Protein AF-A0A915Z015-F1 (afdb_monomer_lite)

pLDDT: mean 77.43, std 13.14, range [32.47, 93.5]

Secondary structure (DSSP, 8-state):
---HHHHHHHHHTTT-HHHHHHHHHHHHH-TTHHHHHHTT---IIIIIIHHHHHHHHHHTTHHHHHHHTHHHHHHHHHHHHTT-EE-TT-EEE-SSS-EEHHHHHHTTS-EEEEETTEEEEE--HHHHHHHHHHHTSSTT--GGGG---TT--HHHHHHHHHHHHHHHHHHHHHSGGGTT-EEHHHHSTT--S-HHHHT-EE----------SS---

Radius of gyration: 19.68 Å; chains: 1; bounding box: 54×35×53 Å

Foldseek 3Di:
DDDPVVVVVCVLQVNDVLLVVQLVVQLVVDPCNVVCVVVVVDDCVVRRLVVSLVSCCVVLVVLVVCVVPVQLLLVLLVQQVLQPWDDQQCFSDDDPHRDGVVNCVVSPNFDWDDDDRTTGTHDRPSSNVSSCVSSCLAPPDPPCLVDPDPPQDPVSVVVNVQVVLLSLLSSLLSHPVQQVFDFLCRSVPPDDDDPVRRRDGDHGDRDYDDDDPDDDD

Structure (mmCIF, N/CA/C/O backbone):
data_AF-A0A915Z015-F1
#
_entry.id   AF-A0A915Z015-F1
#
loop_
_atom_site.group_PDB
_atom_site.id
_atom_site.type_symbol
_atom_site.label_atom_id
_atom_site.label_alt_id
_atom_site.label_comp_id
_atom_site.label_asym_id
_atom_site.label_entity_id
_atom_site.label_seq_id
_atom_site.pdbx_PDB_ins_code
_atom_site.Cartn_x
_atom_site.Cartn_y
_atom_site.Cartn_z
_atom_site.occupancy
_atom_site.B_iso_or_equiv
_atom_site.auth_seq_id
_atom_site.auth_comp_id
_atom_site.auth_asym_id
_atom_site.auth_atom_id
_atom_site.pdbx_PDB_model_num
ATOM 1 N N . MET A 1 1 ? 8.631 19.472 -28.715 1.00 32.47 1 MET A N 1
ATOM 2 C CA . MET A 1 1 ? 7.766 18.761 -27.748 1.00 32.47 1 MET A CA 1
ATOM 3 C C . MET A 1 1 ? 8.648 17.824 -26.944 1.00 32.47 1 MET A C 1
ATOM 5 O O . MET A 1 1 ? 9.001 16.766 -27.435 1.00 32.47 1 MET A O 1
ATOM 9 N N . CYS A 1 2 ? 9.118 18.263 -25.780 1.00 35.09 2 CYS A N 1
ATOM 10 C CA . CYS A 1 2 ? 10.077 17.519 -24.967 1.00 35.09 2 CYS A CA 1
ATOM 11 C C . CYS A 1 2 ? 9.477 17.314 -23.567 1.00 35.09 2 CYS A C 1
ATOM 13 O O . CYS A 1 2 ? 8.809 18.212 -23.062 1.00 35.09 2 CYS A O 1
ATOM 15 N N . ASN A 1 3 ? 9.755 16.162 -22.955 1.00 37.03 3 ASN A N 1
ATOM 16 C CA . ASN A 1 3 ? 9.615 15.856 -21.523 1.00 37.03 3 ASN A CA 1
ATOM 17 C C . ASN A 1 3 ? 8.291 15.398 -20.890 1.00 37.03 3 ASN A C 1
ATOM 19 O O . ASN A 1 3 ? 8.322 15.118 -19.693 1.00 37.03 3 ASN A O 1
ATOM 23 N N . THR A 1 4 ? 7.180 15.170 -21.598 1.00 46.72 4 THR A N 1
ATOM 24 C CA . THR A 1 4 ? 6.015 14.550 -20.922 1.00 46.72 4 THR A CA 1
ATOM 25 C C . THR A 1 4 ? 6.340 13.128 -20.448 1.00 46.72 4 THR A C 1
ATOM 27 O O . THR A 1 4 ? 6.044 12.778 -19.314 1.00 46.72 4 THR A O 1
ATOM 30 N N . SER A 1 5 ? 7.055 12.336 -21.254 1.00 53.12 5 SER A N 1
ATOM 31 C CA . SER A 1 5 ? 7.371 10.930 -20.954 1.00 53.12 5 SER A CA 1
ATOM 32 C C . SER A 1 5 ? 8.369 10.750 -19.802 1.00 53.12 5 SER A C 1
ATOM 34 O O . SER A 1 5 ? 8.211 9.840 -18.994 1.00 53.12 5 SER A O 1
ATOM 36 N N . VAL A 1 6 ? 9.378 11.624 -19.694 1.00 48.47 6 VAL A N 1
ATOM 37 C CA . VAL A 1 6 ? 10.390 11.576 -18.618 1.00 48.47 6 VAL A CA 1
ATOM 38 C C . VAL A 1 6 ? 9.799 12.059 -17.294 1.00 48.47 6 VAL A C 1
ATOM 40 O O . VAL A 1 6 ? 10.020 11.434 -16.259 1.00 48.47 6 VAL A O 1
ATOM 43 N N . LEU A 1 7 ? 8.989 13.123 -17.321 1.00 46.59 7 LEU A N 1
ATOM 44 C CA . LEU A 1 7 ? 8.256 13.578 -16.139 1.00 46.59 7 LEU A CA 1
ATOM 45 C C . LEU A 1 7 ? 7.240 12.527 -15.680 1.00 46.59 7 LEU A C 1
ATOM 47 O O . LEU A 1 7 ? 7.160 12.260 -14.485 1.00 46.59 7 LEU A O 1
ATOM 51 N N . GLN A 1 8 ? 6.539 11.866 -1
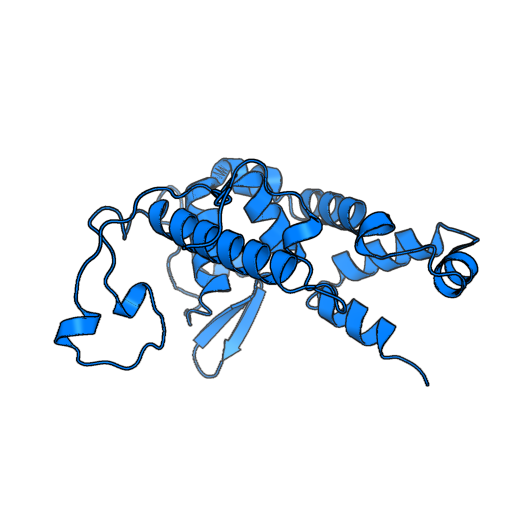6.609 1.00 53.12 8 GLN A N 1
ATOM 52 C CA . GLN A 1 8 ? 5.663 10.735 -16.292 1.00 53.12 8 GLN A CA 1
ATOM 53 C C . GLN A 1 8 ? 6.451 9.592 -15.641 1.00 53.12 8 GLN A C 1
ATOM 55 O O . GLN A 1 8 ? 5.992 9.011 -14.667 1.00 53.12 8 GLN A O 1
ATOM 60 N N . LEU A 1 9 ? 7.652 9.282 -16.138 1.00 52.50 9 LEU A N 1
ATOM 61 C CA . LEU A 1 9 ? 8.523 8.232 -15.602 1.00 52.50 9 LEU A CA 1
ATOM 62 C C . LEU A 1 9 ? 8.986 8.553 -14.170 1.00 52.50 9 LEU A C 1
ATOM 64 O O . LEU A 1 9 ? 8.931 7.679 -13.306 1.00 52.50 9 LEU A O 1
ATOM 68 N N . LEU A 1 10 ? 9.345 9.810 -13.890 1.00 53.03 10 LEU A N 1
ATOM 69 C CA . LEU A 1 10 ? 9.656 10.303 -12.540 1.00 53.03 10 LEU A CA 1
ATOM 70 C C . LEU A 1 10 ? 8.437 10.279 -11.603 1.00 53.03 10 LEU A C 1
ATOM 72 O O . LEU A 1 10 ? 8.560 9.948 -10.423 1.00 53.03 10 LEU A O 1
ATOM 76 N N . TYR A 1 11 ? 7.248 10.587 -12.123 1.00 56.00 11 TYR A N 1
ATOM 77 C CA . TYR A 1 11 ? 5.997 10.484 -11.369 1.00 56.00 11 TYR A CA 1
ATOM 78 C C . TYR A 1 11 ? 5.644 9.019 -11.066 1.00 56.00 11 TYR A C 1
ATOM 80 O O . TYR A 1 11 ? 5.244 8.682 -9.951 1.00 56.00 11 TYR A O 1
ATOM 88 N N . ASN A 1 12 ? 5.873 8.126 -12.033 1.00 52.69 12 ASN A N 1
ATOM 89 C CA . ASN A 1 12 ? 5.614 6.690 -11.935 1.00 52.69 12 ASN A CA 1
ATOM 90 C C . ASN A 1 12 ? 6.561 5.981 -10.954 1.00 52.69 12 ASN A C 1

* * *

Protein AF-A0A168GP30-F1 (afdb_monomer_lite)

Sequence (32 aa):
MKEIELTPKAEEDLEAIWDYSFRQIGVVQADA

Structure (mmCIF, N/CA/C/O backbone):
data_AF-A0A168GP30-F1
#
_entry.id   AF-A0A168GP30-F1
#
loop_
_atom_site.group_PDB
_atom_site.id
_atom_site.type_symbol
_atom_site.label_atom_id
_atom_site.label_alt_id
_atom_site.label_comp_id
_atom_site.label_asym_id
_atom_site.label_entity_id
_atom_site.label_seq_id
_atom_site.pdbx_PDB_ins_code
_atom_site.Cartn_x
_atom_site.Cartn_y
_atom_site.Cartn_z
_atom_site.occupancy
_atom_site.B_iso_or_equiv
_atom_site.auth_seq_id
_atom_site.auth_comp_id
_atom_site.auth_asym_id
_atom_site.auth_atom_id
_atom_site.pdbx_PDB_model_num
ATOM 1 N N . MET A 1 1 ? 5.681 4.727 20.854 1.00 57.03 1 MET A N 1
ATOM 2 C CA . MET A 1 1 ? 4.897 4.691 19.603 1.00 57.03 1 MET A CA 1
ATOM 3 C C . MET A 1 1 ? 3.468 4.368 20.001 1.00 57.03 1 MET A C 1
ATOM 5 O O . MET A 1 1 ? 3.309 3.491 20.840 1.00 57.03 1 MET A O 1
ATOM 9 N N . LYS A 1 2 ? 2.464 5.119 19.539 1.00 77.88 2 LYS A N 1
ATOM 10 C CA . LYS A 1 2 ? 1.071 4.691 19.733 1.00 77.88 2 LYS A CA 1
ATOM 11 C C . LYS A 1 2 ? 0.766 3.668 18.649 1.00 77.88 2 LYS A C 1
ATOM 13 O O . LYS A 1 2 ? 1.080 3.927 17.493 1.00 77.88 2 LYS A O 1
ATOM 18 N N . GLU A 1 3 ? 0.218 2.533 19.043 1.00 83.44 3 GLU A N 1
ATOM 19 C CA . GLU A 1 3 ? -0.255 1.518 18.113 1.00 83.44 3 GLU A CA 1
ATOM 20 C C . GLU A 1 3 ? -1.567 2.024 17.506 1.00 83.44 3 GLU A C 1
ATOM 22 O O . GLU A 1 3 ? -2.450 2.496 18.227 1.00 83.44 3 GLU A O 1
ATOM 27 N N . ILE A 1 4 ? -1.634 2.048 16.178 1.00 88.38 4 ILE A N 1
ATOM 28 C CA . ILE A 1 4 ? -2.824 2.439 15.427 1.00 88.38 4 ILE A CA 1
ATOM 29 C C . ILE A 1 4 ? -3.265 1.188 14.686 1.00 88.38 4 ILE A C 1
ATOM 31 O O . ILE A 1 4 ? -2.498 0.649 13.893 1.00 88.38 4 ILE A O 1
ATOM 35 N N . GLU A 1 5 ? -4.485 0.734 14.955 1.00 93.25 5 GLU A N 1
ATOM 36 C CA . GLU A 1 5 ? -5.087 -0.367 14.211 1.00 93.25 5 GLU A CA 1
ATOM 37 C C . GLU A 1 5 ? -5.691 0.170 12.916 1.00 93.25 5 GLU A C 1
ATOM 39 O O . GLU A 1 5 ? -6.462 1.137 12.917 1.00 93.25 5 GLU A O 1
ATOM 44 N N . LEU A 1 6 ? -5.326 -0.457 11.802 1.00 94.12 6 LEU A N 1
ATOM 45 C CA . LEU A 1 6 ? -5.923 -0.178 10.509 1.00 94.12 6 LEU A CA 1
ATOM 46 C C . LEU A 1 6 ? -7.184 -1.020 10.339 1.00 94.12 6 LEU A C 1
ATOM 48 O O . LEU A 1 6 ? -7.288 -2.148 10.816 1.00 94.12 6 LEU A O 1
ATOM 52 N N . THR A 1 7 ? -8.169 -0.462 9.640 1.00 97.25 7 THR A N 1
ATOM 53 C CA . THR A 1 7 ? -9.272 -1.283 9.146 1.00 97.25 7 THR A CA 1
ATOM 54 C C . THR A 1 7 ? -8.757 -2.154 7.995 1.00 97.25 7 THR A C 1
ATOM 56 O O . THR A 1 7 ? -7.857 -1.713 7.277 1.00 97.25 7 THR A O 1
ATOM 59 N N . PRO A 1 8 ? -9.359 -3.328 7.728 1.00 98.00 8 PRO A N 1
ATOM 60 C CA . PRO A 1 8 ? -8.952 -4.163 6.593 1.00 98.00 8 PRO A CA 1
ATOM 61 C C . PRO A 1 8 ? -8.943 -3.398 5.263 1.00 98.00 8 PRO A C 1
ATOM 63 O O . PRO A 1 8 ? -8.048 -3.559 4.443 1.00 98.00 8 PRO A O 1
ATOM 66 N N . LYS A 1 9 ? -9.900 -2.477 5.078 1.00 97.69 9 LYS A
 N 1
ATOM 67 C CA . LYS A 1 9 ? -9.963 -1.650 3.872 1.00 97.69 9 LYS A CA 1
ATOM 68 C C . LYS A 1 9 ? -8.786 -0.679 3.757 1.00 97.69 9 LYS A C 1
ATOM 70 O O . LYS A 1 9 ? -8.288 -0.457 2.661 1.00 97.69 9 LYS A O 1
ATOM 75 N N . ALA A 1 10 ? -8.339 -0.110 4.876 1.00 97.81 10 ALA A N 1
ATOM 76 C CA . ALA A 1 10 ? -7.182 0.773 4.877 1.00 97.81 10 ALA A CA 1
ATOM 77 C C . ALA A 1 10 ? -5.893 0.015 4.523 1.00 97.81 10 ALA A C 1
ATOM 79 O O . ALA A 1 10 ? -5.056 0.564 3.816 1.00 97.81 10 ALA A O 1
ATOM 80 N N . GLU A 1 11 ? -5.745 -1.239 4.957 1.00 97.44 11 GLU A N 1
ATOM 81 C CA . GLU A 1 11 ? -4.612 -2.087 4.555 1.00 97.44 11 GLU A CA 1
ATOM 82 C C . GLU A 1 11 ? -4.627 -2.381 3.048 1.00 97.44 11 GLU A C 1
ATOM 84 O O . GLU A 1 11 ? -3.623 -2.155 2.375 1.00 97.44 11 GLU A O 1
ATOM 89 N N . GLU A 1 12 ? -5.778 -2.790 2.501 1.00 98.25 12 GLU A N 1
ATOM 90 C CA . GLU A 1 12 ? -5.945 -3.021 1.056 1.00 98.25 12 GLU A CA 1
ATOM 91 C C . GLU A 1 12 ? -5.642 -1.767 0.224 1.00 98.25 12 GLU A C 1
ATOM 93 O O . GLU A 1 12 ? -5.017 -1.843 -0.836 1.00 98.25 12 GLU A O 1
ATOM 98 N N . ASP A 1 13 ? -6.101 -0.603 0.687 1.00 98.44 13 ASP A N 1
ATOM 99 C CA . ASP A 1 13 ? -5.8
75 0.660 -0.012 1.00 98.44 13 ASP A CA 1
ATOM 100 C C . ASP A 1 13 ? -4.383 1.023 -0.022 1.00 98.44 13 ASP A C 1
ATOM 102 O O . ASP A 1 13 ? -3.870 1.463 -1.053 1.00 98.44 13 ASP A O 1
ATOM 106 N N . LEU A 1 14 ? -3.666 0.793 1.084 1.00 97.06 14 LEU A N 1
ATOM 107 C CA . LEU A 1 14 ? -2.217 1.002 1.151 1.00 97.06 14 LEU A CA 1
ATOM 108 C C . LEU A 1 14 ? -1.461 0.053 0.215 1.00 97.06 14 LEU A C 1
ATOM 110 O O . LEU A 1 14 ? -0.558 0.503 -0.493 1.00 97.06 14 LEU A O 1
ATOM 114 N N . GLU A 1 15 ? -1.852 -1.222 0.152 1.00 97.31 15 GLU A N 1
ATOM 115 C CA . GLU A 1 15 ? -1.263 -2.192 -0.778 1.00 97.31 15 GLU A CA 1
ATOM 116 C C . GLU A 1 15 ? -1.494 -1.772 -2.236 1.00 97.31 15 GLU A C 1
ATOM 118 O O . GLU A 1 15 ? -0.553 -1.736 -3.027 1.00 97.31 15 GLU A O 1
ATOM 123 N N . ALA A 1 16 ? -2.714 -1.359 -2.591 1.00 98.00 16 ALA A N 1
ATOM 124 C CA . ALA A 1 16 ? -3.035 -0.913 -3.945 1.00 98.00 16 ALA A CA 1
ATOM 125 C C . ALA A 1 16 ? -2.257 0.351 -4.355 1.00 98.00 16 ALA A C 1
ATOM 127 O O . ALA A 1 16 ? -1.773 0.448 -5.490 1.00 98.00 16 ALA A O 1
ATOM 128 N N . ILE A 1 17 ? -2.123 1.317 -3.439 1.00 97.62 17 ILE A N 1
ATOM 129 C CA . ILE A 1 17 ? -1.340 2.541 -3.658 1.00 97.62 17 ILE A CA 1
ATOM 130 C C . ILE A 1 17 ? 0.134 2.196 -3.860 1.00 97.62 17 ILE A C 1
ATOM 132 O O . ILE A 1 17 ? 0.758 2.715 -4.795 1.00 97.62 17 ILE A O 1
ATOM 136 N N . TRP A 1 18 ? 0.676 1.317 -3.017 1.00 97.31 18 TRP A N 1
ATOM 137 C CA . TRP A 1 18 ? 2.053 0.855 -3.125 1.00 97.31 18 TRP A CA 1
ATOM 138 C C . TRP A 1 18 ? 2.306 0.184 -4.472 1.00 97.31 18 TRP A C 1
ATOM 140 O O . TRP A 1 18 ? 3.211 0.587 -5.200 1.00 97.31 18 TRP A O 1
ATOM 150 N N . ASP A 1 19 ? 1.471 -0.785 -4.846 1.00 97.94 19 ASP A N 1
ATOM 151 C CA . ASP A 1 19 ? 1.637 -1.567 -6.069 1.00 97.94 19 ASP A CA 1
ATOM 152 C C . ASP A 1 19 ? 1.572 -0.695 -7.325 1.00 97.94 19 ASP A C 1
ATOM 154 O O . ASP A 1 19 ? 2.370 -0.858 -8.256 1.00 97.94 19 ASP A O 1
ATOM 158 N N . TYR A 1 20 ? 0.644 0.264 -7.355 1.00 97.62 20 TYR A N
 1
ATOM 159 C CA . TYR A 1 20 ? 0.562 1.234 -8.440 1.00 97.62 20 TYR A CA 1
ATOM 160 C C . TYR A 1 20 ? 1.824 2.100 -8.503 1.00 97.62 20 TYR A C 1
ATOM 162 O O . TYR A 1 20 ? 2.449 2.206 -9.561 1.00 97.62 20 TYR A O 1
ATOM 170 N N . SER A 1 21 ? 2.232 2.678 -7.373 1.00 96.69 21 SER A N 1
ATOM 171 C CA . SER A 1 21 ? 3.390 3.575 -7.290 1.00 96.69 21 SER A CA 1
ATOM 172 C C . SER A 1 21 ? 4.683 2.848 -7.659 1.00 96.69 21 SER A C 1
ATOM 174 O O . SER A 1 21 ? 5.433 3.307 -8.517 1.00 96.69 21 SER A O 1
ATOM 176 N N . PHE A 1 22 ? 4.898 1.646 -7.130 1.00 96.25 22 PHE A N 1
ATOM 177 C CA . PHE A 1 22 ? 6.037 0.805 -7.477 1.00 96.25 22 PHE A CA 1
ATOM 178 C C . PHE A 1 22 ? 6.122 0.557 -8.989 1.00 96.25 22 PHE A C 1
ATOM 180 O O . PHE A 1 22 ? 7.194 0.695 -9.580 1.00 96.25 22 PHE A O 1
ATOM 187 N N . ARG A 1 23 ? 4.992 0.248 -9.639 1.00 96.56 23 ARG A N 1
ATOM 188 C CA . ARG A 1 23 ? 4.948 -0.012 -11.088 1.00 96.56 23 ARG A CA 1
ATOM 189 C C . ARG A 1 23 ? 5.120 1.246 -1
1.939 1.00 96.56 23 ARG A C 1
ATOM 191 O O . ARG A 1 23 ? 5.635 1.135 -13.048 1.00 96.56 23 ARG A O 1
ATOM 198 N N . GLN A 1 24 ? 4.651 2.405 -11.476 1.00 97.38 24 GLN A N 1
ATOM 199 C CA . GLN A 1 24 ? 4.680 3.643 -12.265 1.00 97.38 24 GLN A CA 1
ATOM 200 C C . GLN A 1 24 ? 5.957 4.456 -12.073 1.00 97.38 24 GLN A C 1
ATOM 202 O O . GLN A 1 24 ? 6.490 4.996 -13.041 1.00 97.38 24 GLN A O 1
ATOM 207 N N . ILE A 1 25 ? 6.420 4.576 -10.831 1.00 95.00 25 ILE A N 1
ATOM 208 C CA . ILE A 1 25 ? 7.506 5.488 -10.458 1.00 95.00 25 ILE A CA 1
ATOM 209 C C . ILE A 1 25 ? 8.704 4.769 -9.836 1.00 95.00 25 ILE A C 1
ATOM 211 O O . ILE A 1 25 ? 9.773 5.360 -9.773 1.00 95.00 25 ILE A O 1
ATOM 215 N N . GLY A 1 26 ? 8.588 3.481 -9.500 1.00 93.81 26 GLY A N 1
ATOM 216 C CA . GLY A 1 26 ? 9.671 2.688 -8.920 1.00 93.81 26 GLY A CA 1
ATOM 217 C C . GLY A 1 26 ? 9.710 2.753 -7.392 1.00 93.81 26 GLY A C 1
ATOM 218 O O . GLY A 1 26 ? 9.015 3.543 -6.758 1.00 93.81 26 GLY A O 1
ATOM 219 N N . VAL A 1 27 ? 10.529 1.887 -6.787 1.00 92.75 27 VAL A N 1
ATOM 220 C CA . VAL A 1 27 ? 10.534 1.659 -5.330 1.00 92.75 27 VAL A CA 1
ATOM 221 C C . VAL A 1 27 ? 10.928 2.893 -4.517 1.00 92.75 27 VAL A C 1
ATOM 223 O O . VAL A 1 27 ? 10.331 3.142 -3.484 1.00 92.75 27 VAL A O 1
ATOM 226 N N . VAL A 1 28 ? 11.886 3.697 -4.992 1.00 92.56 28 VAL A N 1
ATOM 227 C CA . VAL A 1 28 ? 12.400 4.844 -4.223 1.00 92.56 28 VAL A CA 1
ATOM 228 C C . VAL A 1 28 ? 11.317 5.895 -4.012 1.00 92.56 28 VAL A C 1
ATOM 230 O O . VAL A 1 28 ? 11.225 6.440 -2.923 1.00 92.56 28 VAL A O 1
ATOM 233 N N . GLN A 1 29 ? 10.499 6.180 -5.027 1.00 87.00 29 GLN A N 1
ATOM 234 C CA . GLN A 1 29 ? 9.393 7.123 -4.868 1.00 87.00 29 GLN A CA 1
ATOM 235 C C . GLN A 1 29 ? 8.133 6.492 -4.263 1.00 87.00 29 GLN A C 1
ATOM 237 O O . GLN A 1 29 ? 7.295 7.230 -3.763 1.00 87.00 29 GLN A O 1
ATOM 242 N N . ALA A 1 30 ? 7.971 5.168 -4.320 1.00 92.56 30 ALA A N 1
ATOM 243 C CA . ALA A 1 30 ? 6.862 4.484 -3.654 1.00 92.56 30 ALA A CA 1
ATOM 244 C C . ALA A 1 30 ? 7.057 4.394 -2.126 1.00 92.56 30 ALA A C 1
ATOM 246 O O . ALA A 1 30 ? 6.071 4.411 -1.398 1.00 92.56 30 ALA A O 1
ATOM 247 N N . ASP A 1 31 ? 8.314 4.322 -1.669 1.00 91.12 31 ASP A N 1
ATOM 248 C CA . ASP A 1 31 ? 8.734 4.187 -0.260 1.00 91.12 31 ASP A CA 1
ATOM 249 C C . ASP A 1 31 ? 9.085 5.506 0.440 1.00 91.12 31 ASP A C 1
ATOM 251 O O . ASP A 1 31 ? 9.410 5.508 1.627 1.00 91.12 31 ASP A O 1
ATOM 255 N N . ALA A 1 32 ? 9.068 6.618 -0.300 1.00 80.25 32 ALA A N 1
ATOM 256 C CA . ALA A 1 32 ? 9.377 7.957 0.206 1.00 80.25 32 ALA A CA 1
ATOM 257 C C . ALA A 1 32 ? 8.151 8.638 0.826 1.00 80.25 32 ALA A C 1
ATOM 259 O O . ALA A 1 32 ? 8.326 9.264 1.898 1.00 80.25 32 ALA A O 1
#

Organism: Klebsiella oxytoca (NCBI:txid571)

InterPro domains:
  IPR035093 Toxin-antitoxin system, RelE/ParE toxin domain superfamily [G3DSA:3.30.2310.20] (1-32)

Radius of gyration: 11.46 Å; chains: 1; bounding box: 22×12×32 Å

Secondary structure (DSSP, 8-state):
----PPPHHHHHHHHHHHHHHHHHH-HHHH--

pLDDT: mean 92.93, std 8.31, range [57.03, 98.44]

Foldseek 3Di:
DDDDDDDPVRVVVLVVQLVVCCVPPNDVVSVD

• YOUR ASSIGNMENT
Above are the records; print exactly the lines from the line with "ATOM 172 C C" to the line with "1.939 1.00 96.56 23 ARG A C 1", including both, and nothing else.

• ANSWER TO THIS TASK
ATOM 172 C C . SER A 1 21 ? 4.683 2.848 -7.659 1.00 96.69 21 SER A C 1
ATOM 174 O O . SER A 1 21 ? 5.433 3.307 -8.517 1.00 96.69 21 SER A O 1
ATOM 176 N N . PHE A 1 22 ? 4.898 1.646 -7.130 1.00 96.25 22 PHE A N 1
ATOM 177 C CA . PHE A 1 22 ? 6.037 0.805 -7.477 1.00 96.25 22 PHE A CA 1
ATOM 178 C C . PHE A 1 22 ? 6.122 0.557 -8.989 1.00 96.25 22 PHE A C 1
ATOM 180 O O . PHE A 1 22 ? 7.194 0.695 -9.580 1.00 96.25 22 PHE A O 1
ATOM 187 N N . ARG A 1 23 ? 4.992 0.248 -9.639 1.00 96.56 23 ARG A N 1
ATOM 188 C CA . ARG A 1 23 ? 4.948 -0.012 -11.088 1.00 96.56 23 ARG A CA 1
ATOM 189 C C . ARG A 1 23 ? 5.120 1.246 -1
1.939 1.00 96.56 23 ARG A C 1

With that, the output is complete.